In Ketchikan, the public utility came to city council last year warning it would have to double or triple cable fees to keep up, recalled Mr. Kiffer, the mayor. The number of subscribers has already fallen to roughly 3,000, from nearly 5,000 at its peak, he said. The service is barely breaking even. Some channels now charge cable providers more for wholesale access than they do to viewers who subscribe to their streaming product. A required encryption update to set-top boxes would have meant a large investment in new technology that was hard to justify.
“Cable here is not cheap to begin with. We’re looking at a combination of jacking up rates and seeing more people cut the cable,” he said.
Mr. Kiffer is a former journalist whose family traces five generations to Ketchikan; in his 20s, he was called to sign away the mining leases established by his great-grandfather. Family history and professional acumen have nurtured an interest in local history, including the advent of cable television in Ketchikan, which arrived in late 1953 thanks to the efforts of a pair of local entrepreneurs. One was a former Coast Guard captain who built a marine instruments business, the other a navy veteran with radio repair skills.
Before they strung cables to nine local bars, the dawn of the television age had meant little to Ketchikan, which was too distant from other population centres to receive a broadcast signal. The fledgling Ketchikan Alaska Television solved the problem by shipping in reels of 16-millimetre film and piping content through its cables on tape delay – one week late for news, two for other programming.
Live television didn’t arrive until 1967, with the installation of an antenna capable of receiving broadcasts from Prince Rupert, B.C., located 140 kilometres away. That signal was then redistributed through the cable system, and a Ketchikan generation with few other choices became fond of CBC content. “We all grew up on Mr.
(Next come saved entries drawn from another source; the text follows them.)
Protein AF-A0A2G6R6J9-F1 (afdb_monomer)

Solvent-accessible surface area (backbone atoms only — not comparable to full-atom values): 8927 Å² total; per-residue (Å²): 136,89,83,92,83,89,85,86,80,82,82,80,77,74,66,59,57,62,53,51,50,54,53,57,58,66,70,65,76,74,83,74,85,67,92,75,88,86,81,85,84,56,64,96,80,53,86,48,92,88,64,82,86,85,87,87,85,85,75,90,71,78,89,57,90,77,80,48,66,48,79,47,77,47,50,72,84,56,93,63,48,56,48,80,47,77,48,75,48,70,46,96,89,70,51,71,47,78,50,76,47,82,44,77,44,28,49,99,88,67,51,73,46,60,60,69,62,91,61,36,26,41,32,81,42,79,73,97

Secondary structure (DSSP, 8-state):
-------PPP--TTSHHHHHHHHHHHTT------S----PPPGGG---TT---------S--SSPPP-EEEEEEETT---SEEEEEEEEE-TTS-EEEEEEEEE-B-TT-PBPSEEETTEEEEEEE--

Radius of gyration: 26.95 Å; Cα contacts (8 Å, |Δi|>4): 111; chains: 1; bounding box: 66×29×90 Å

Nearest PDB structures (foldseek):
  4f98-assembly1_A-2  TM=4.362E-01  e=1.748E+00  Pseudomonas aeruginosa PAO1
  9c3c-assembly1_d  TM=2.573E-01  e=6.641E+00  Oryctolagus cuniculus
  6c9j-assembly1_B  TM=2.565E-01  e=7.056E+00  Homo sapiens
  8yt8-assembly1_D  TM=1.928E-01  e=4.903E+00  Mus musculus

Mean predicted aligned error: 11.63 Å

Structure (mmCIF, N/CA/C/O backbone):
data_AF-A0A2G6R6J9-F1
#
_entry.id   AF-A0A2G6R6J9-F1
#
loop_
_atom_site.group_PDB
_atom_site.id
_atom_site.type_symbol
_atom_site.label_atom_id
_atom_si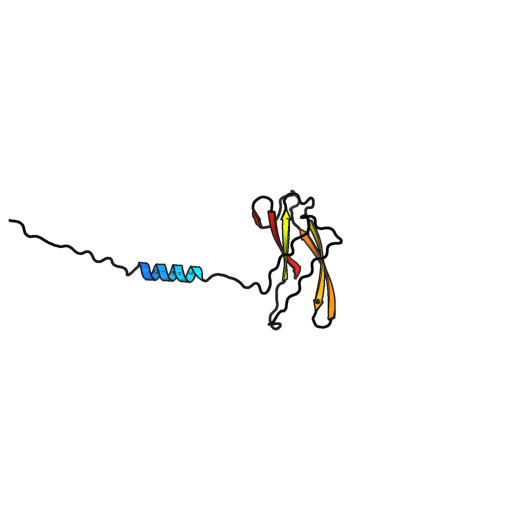te.label_alt_id
_atom_site.label_comp_id
_atom_site.label_asym_id
_atom_site.label_entity_id
_atom_site.label_seq_id
_atom_site.pdbx_PDB_ins_code
_atom_site.Cartn_x
_atom_site.Cartn_y
_atom_site.Cartn_z
_atom_site.occupancy
_atom_site.B_iso_or_equiv
_atom_site.auth_seq_id
_atom_site.auth_comp_id
_atom_site.auth_asym_id
_atom_site.auth_atom_id
_atom_site.pdbx_PDB_model_num
ATOM 1 N N . MET A 1 1 ? 39.449 -5.011 75.267 1.00 44.09 1 MET A N 1
ATOM 2 C CA . MET A 1 1 ? 39.935 -4.819 73.884 1.00 44.09 1 MET A CA 1
ATOM 3 C C . MET A 1 1 ? 39.103 -5.711 72.970 1.00 44.09 1 MET A C 1
ATOM 5 O O . MET A 1 1 ? 38.902 -6.861 73.322 1.00 44.09 1 MET A O 1
ATOM 9 N N . ILE A 1 2 ? 38.619 -5.126 71.865 1.00 39.00 2 ILE A N 1
ATOM 10 C CA . ILE A 1 2 ? 37.676 -5.614 70.832 1.00 39.00 2 ILE A CA 1
ATOM 11 C C . ILE A 1 2 ? 36.232 -5.858 71.309 1.00 39.00 2 ILE A C 1
ATOM 13 O O . ILE A 1 2 ? 35.935 -6.791 72.044 1.00 39.00 2 ILE A O 1
ATOM 17 N N . ILE A 1 3 ? 35.332 -5.000 70.816 1.00 38.00 3 ILE A N 1
ATOM 18 C CA . ILE A 1 3 ? 33.873 -5.155 70.842 1.00 38.00 3 ILE A CA 1
ATOM 19 C C . ILE A 1 3 ? 33.445 -5.366 69.380 1.00 38.00 3 ILE A C 1
ATOM 21 O O . ILE A 1 3 ? 33.696 -4.474 68.565 1.00 38.00 3 ILE A O 1
ATOM 25 N N . PRO A 1 4 ? 32.831 -6.500 69.001 1.00 37.69 4 PRO A N 1
ATOM 26 C CA . PRO A 1 4 ? 32.296 -6.669 67.658 1.00 37.69 4 PRO A CA 1
ATOM 27 C C . PRO A 1 4 ? 30.946 -5.952 67.535 1.00 37.69 4 PRO A C 1
ATOM 29 O O . PRO A 1 4 ? 30.092 -6.048 68.414 1.00 37.69 4 PRO A O 1
ATOM 32 N N . THR A 1 5 ? 30.741 -5.241 66.427 1.00 55.31 5 THR A N 1
ATOM 33 C CA . THR A 1 5 ? 29.439 -4.670 66.057 1.00 55.31 5 THR A CA 1
ATOM 34 C C . THR A 1 5 ? 29.030 -5.163 64.672 1.00 55.31 5 THR A C 1
ATOM 36 O O . THR A 1 5 ? 29.862 -5.303 63.779 1.00 55.31 5 THR A O 1
ATOM 39 N N . ILE A 1 6 ? 27.734 -5.430 64.504 1.00 58.03 6 ILE A N 1
ATOM 40 C CA . ILE A 1 6 ? 27.087 -5.723 63.221 1.00 58.03 6 ILE A CA 1
ATOM 41 C C . ILE A 1 6 ? 26.265 -4.495 62.834 1.00 58.03 6 ILE A C 1
ATOM 43 O O . ILE A 1 6 ? 25.505 -3.970 63.649 1.00 58.03 6 ILE A O 1
ATOM 47 N N . LYS A 1 7 ? 26.390 -4.053 61.580 1.00 53.31 7 LYS A N 1
ATOM 48 C CA . LYS A 1 7 ? 25.536 -3.018 60.992 1.00 53.31 7 LYS A CA 1
ATOM 49 C C . LYS A 1 7 ? 24.750 -3.633 59.843 1.00 53.31 7 LYS A C 1
ATOM 51 O O . LYS A 1 7 ? 25.334 -4.034 58.842 1.00 53.31 7 LYS A O 1
ATOM 56 N N . THR A 1 8 ? 23.432 -3.689 59.975 1.00 50.56 8 THR A N 1
ATOM 57 C CA . THR A 1 8 ? 22.531 -3.984 58.858 1.00 50.56 8 THR A CA 1
ATOM 58 C C . THR A 1 8 ? 22.002 -2.665 58.303 1.00 50.56 8 THR A C 1
ATOM 60 O O . THR A 1 8 ? 21.542 -1.797 59.047 1.00 50.56 8 THR A O 1
ATOM 63 N N . SER A 1 9 ? 22.105 -2.470 56.988 1.00 54.16 9 SER A N 1
ATOM 64 C CA . SER A 1 9 ? 21.433 -1.367 56.302 1.00 54.16 9 SER A CA 1
ATOM 65 C C . SER A 1 9 ? 20.084 -1.853 55.775 1.00 54.16 9 SER A C 1
ATOM 67 O O . SER A 1 9 ? 19.954 -2.964 55.264 1.00 54.16 9 SER A O 1
ATOM 69 N N . LYS A 1 10 ? 19.050 -1.021 55.919 1.00 50.19 10 LYS A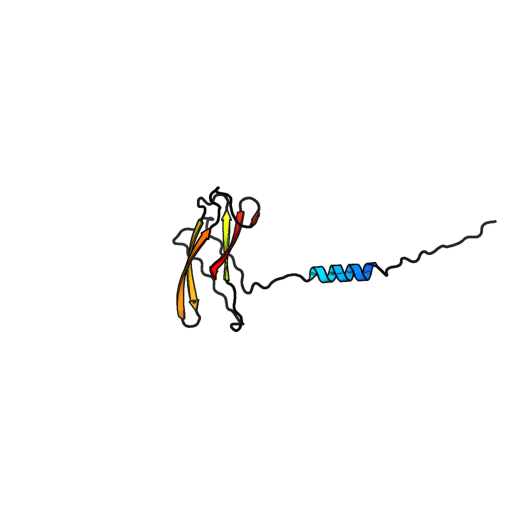 N 1
ATOM 70 C CA . LYS A 1 10 ? 17.754 -1.266 55.284 1.00 50.19 10 LYS A CA 1
ATOM 71 C C . LYS A 1 10 ? 17.837 -0.804 53.834 1.00 50.19 10 LYS A C 1
ATOM 73 O O . LYS A 1 10 ? 18.011 0.388 53.584 1.00 50.19 10 LYS A O 1
ATOM 78 N N . ILE A 1 11 ? 17.654 -1.721 52.891 1.00 62.00 11 ILE A N 1
ATOM 79 C CA . ILE A 1 11 ? 17.336 -1.365 51.508 1.00 62.00 11 ILE A CA 1
ATOM 80 C C . ILE A 1 11 ? 15.893 -0.846 51.526 1.00 62.00 11 ILE A C 1
ATOM 82 O O . ILE A 1 11 ? 14.951 -1.605 51.749 1.00 62.00 11 ILE A O 1
ATOM 86 N N . LYS A 1 12 ? 15.704 0.468 51.367 1.00 55.00 12 LYS A N 1
ATOM 87 C CA . LYS A 1 12 ? 14.368 1.054 51.189 1.00 55.00 12 LYS A CA 1
ATOM 88 C C . LYS A 1 12 ? 13.873 0.716 49.783 1.00 55.00 12 LYS A C 1
ATOM 90 O O . LYS A 1 12 ? 14.163 1.429 48.832 1.00 55.00 12 LYS A O 1
ATOM 95 N N . ALA A 1 13 ? 13.107 -0.361 49.663 1.00 56.28 13 ALA A N 1
ATOM 96 C CA . ALA A 1 13 ? 12.431 -0.763 48.430 1.00 56.28 13 ALA A CA 1
ATOM 97 C C . ALA A 1 13 ? 11.077 -0.045 48.233 1.00 56.28 13 ALA A C 1
ATOM 99 O O . ALA A 1 13 ? 10.108 -0.660 47.806 1.00 56.28 13 ALA A O 1
ATOM 100 N N . THR A 1 14 ? 10.973 1.243 48.577 1.00 54.62 14 THR A N 1
ATOM 101 C CA . THR A 1 14 ? 9.685 1.968 48.561 1.00 54.62 14 THR A CA 1
ATOM 102 C C . THR A 1 14 ? 9.514 2.936 47.388 1.00 54.62 14 THR A C 1
ATOM 104 O O . THR A 1 14 ? 8.391 3.345 47.121 1.00 54.62 14 THR A O 1
ATOM 107 N N . THR A 1 15 ? 10.575 3.242 46.630 1.00 55.28 15 THR A N 1
ATOM 108 C CA . THR A 1 15 ? 10.502 4.128 45.444 1.00 55.28 15 THR A CA 1
ATOM 109 C C . THR A 1 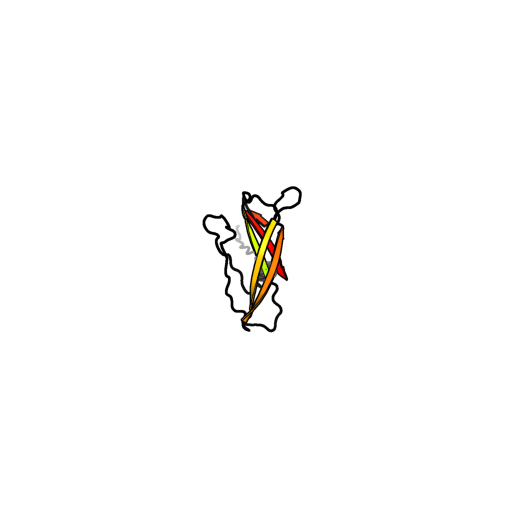15 ? 10.466 3.354 44.114 1.00 55.28 15 THR A C 1
ATOM 111 O O . THR A 1 15 ? 9.910 3.839 43.133 1.00 55.28 15 THR A O 1
ATOM 114 N N . ASN A 1 16 ? 10.968 2.111 44.078 1.00 57.75 16 ASN A N 1
ATOM 115 C CA . ASN A 1 16 ? 11.047 1.314 42.843 1.00 57.75 16 ASN A CA 1
ATOM 116 C C . ASN A 1 16 ? 9.718 0.671 42.420 1.00 57.75 16 ASN A C 1
ATOM 118 O O . ASN A 1 16 ? 9.544 0.384 41.242 1.00 57.75 16 ASN A O 1
ATOM 122 N N . VAL A 1 17 ? 8.770 0.462 43.342 1.00 64.31 17 VAL A N 1
ATOM 123 C CA . VAL A 1 17 ? 7.481 -0.181 43.018 1.00 64.31 17 VAL A CA 1
ATOM 124 C C . VAL A 1 17 ? 6.589 0.748 42.192 1.00 64.31 17 VAL A C 1
ATOM 126 O O . VAL A 1 17 ? 5.966 0.303 41.237 1.00 64.31 17 VAL A O 1
ATOM 129 N N . VAL A 1 18 ? 6.579 2.050 42.501 1.00 71.62 18 VAL A N 1
ATOM 130 C CA . VAL A 1 18 ? 5.792 3.043 41.748 1.00 71.62 18 VAL A CA 1
ATOM 131 C C . VAL A 1 18 ? 6.349 3.217 40.334 1.00 71.62 18 VAL A C 1
ATOM 133 O O . VAL A 1 18 ? 5.589 3.254 39.373 1.00 71.62 18 VAL A O 1
ATOM 136 N N . MET A 1 19 ? 7.677 3.252 40.190 1.00 73.81 19 MET A N 1
ATOM 137 C CA . MET A 1 19 ? 8.320 3.328 38.877 1.00 73.81 19 MET A CA 1
ATOM 138 C C . MET A 1 19 ? 8.119 2.041 38.065 1.00 73.81 19 MET A C 1
ATOM 140 O O . MET A 1 19 ? 7.810 2.119 36.881 1.00 73.81 19 MET A O 1
ATOM 144 N N . ALA A 1 20 ? 8.199 0.868 38.700 1.00 75.94 20 ALA A N 1
ATOM 145 C CA . ALA A 1 20 ? 7.886 -0.407 38.055 1.00 75.94 20 ALA A CA 1
ATOM 146 C C . ALA A 1 20 ? 6.414 -0.497 37.614 1.00 75.94 20 ALA A C 1
ATOM 148 O O . ALA A 1 20 ? 6.139 -1.022 36.542 1.00 75.94 20 ALA A O 1
ATOM 149 N N . PHE A 1 21 ? 5.484 0.067 38.392 1.00 78.75 21 PHE A N 1
ATOM 150 C CA . PHE A 1 21 ? 4.063 0.144 38.044 1.00 78.75 21 PHE A CA 1
ATOM 151 C C . PHE A 1 21 ? 3.796 1.090 36.859 1.00 78.75 21 PHE A C 1
ATOM 153 O O . PHE A 1 21 ? 3.023 0.769 35.961 1.00 78.75 21 PHE A O 1
ATOM 160 N N . PHE A 1 22 ? 4.486 2.233 36.796 1.00 76.12 22 PHE A N 1
ATOM 161 C CA . PHE A 1 22 ? 4.422 3.122 35.629 1.00 76.12 22 PHE A CA 1
ATOM 162 C C . PHE A 1 22 ? 5.021 2.477 34.371 1.00 76.12 22 PHE A C 1
ATOM 164 O O . PHE A 1 22 ? 4.454 2.603 33.288 1.00 76.12 22 PHE A O 1
ATOM 171 N N . ILE A 1 23 ? 6.125 1.737 34.514 1.00 78.69 23 ILE A N 1
ATOM 172 C CA . ILE A 1 23 ? 6.735 0.976 33.414 1.00 78.69 23 ILE A CA 1
ATOM 173 C C . ILE A 1 23 ? 5.807 -0.155 32.954 1.00 78.69 23 ILE A C 1
ATOM 175 O O . ILE A 1 23 ? 5.684 -0.381 31.754 1.00 78.69 23 ILE A O 1
ATOM 179 N N . SER A 1 24 ? 5.102 -0.833 33.867 1.00 75.69 24 SER A N 1
ATOM 180 C CA . SER A 1 24 ? 4.170 -1.899 33.487 1.00 75.69 24 SER A CA 1
ATOM 181 C C . SER A 1 24 ? 2.942 -1.372 32.745 1.00 75.69 24 SER A C 1
ATOM 183 O O . SER A 1 24 ? 2.470 -2.041 31.835 1.00 75.69 24 SER A O 1
ATOM 185 N N . ILE A 1 25 ? 2.450 -0.169 33.071 1.00 75.06 25 ILE A N 1
ATOM 186 C CA . ILE A 1 25 ? 1.354 0.478 32.325 1.00 75.06 25 ILE A CA 1
ATOM 187 C C . ILE A 1 25 ? 1.807 0.878 30.913 1.00 75.06 25 ILE A C 1
ATOM 189 O O . ILE A 1 25 ? 1.040 0.737 29.962 1.00 75.06 25 ILE A O 1
ATOM 193 N N . ALA A 1 26 ? 3.061 1.313 30.748 1.00 72.38 26 ALA A N 1
ATOM 194 C CA . ALA A 1 26 ? 3.602 1.693 29.442 1.00 72.38 26 ALA A CA 1
ATOM 195 C C . ALA A 1 26 ? 3.685 0.519 28.443 1.00 72.38 26 ALA A C 1
ATOM 197 O O . ALA A 1 26 ? 3.711 0.747 27.236 1.00 72.38 26 ALA A O 1
ATOM 198 N N . LEU A 1 27 ? 3.677 -0.732 28.920 1.00 70.19 27 LEU A N 1
ATOM 199 C CA . LEU A 1 27 ? 3.720 -1.926 28.068 1.00 70.19 27 LEU A CA 1
ATOM 200 C C . LEU A 1 27 ? 2.350 -2.329 27.486 1.00 70.19 27 LEU A C 1
ATOM 202 O O . LEU A 1 27 ? 2.309 -3.186 26.608 1.00 70.19 27 LEU A O 1
ATOM 206 N N . PHE A 1 28 ? 1.238 -1.716 27.916 1.00 64.38 28 PHE A N 1
ATOM 207 C CA . PHE A 1 28 ? -0.112 -2.064 27.434 1.00 64.38 28 PHE A CA 1
ATOM 208 C C . PHE A 1 28 ? -0.598 -1.252 26.223 1.00 64.38 28 PHE A C 1
ATOM 210 O O . PHE A 1 28 ? -1.716 -1.463 25.762 1.00 64.38 28 PHE A O 1
ATOM 217 N N . SER A 1 29 ? 0.219 -0.365 25.647 1.00 55.88 29 SER A N 1
ATOM 218 C CA . SER A 1 29 ? -0.159 0.409 24.451 1.00 55.88 29 SER A CA 1
ATOM 219 C C . SER A 1 29 ? 0.009 -0.386 23.145 1.00 55.88 29 SER A C 1
ATOM 221 O O . SER A 1 29 ? 0.548 0.122 22.160 1.00 55.88 29 SER A O 1
ATOM 223 N N . CYS A 1 30 ? -0.425 -1.647 23.114 1.00 59.56 30 CYS A N 1
ATOM 224 C CA . CYS A 1 30 ? -0.496 -2.398 21.865 1.00 59.56 30 CYS A CA 1
ATOM 225 C C . CYS A 1 30 ? -1.813 -2.043 21.165 1.00 59.56 30 CYS A C 1
ATOM 227 O O . CYS A 1 30 ? -2.874 -2.571 21.488 1.00 59.56 30 CYS A O 1
ATOM 229 N N . ASN A 1 31 ? -1.746 -1.078 20.249 1.00 57.53 31 ASN A N 1
ATOM 230 C CA . ASN A 1 31 ? -2.897 -0.565 19.515 1.00 57.53 31 ASN A CA 1
ATOM 231 C C . ASN A 1 31 ? -3.210 -1.497 18.326 1.00 57.53 31 ASN A C 1
ATOM 233 O O . ASN A 1 31 ? -2.903 -1.191 17.179 1.00 57.53 31 ASN A O 1
ATOM 237 N N . GLY A 1 32 ? -3.749 -2.683 18.615 1.00 56.09 32 GLY A N 1
ATOM 238 C CA . GLY A 1 32 ? -4.053 -3.731 17.633 1.00 56.09 32 GLY A CA 1
ATOM 239 C C . GLY A 1 32 ? -5.443 -3.612 17.007 1.00 56.09 32 GLY A C 1
ATOM 240 O O . GLY A 1 32 ? -6.161 -4.601 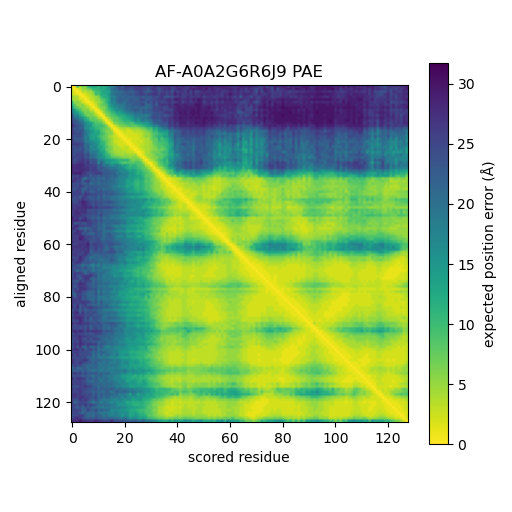16.949 1.00 56.09 32 GLY A O 1
ATOM 241 N N . ASN A 1 33 ? -5.854 -2.417 16.573 1.00 62.94 33 ASN A N 1
ATOM 242 C CA . ASN A 1 33 ? -7.225 -2.173 16.097 1.00 62.94 33 ASN A CA 1
ATOM 243 C C . ASN A 1 33 ? -7.457 -2.548 14.615 1.00 62.94 33 ASN A C 1
ATOM 245 O O . ASN A 1 33 ? -8.368 -2.026 13.976 1.00 62.94 33 ASN A O 1
ATOM 249 N N . SER A 1 34 ? -6.616 -3.417 14.046 1.00 61.19 34 SER A N 1
ATOM 250 C CA . SER A 1 34 ? -6.784 -3.935 12.686 1.00 61.19 34 SER A CA 1
ATOM 251 C C . SER A 1 34 ? -7.709 -5.151 12.706 1.00 61.19 34 SER A C 1
ATOM 253 O O . SER A 1 34 ? -7.330 -6.196 13.232 1.00 61.19 34 SER A O 1
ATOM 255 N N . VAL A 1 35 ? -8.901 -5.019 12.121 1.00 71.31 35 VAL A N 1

Dressup and The Friendly Giant and The Beachcombers,” Mr. Kiffer said.
Ketchikan Public Utilities still carries the CBC, but it will vanish from most screens alongside the other channels in September. People in Ketchikan have other television options – satellite service is available and state provider GCI Communication offers an internet streaming box.
But the utility expects most people to replace its cable service with the myriad of available streaming options, a thicket of choice sufficiently confusing that the utility has held public information sessions to educate viewers. At one, they set up a half-dozen televisions and guided people through what they could find not just on Netflix, but FuboTV, Sling and Frndly TV. AT&T flew in a representative to pitch its DirecTV Stream. People lined up to get in.
Ketchikan Public Utilities itself films local events such as high-school basketball and baseball games. Those, too, are available through internet streaming.
Leaving cable is “definitely a mindset change,” said Dan Lindgren, the utility’s general manager. Cable television comes to the viewer. Streamed content needs to be sought out: accounts created, apps downloaded.
“But I don’t necessarily think it’s a bad thing,” Mr. Lindgren said. Often a scan through the cable lineup yields little of interest. “Usually you go through the guide and go: ‘I don’t really want to watch any of this stuff anyways,’ ” he said. For the utility, it’s no big loss. “I’d say our service has not been profitable,” he said.
In many ways, the decision to turn off Ketchikan’s cable service is a sign of the times, an expected moment in the progression of technological change. But it will also relegate to history a form of content delivery that, for better or worse, helped connect people to the world around them.
Jeff Lund, a Ketchikan writer and high-school teacher, remembered his own childhood, when the dinnertime news was always on.
“I just accidentally learned so much,” he said.
News delivered by internet stream – or TikTok – is no replacement. “I’m lamenting the loss of that sort of passive involvement in world events.”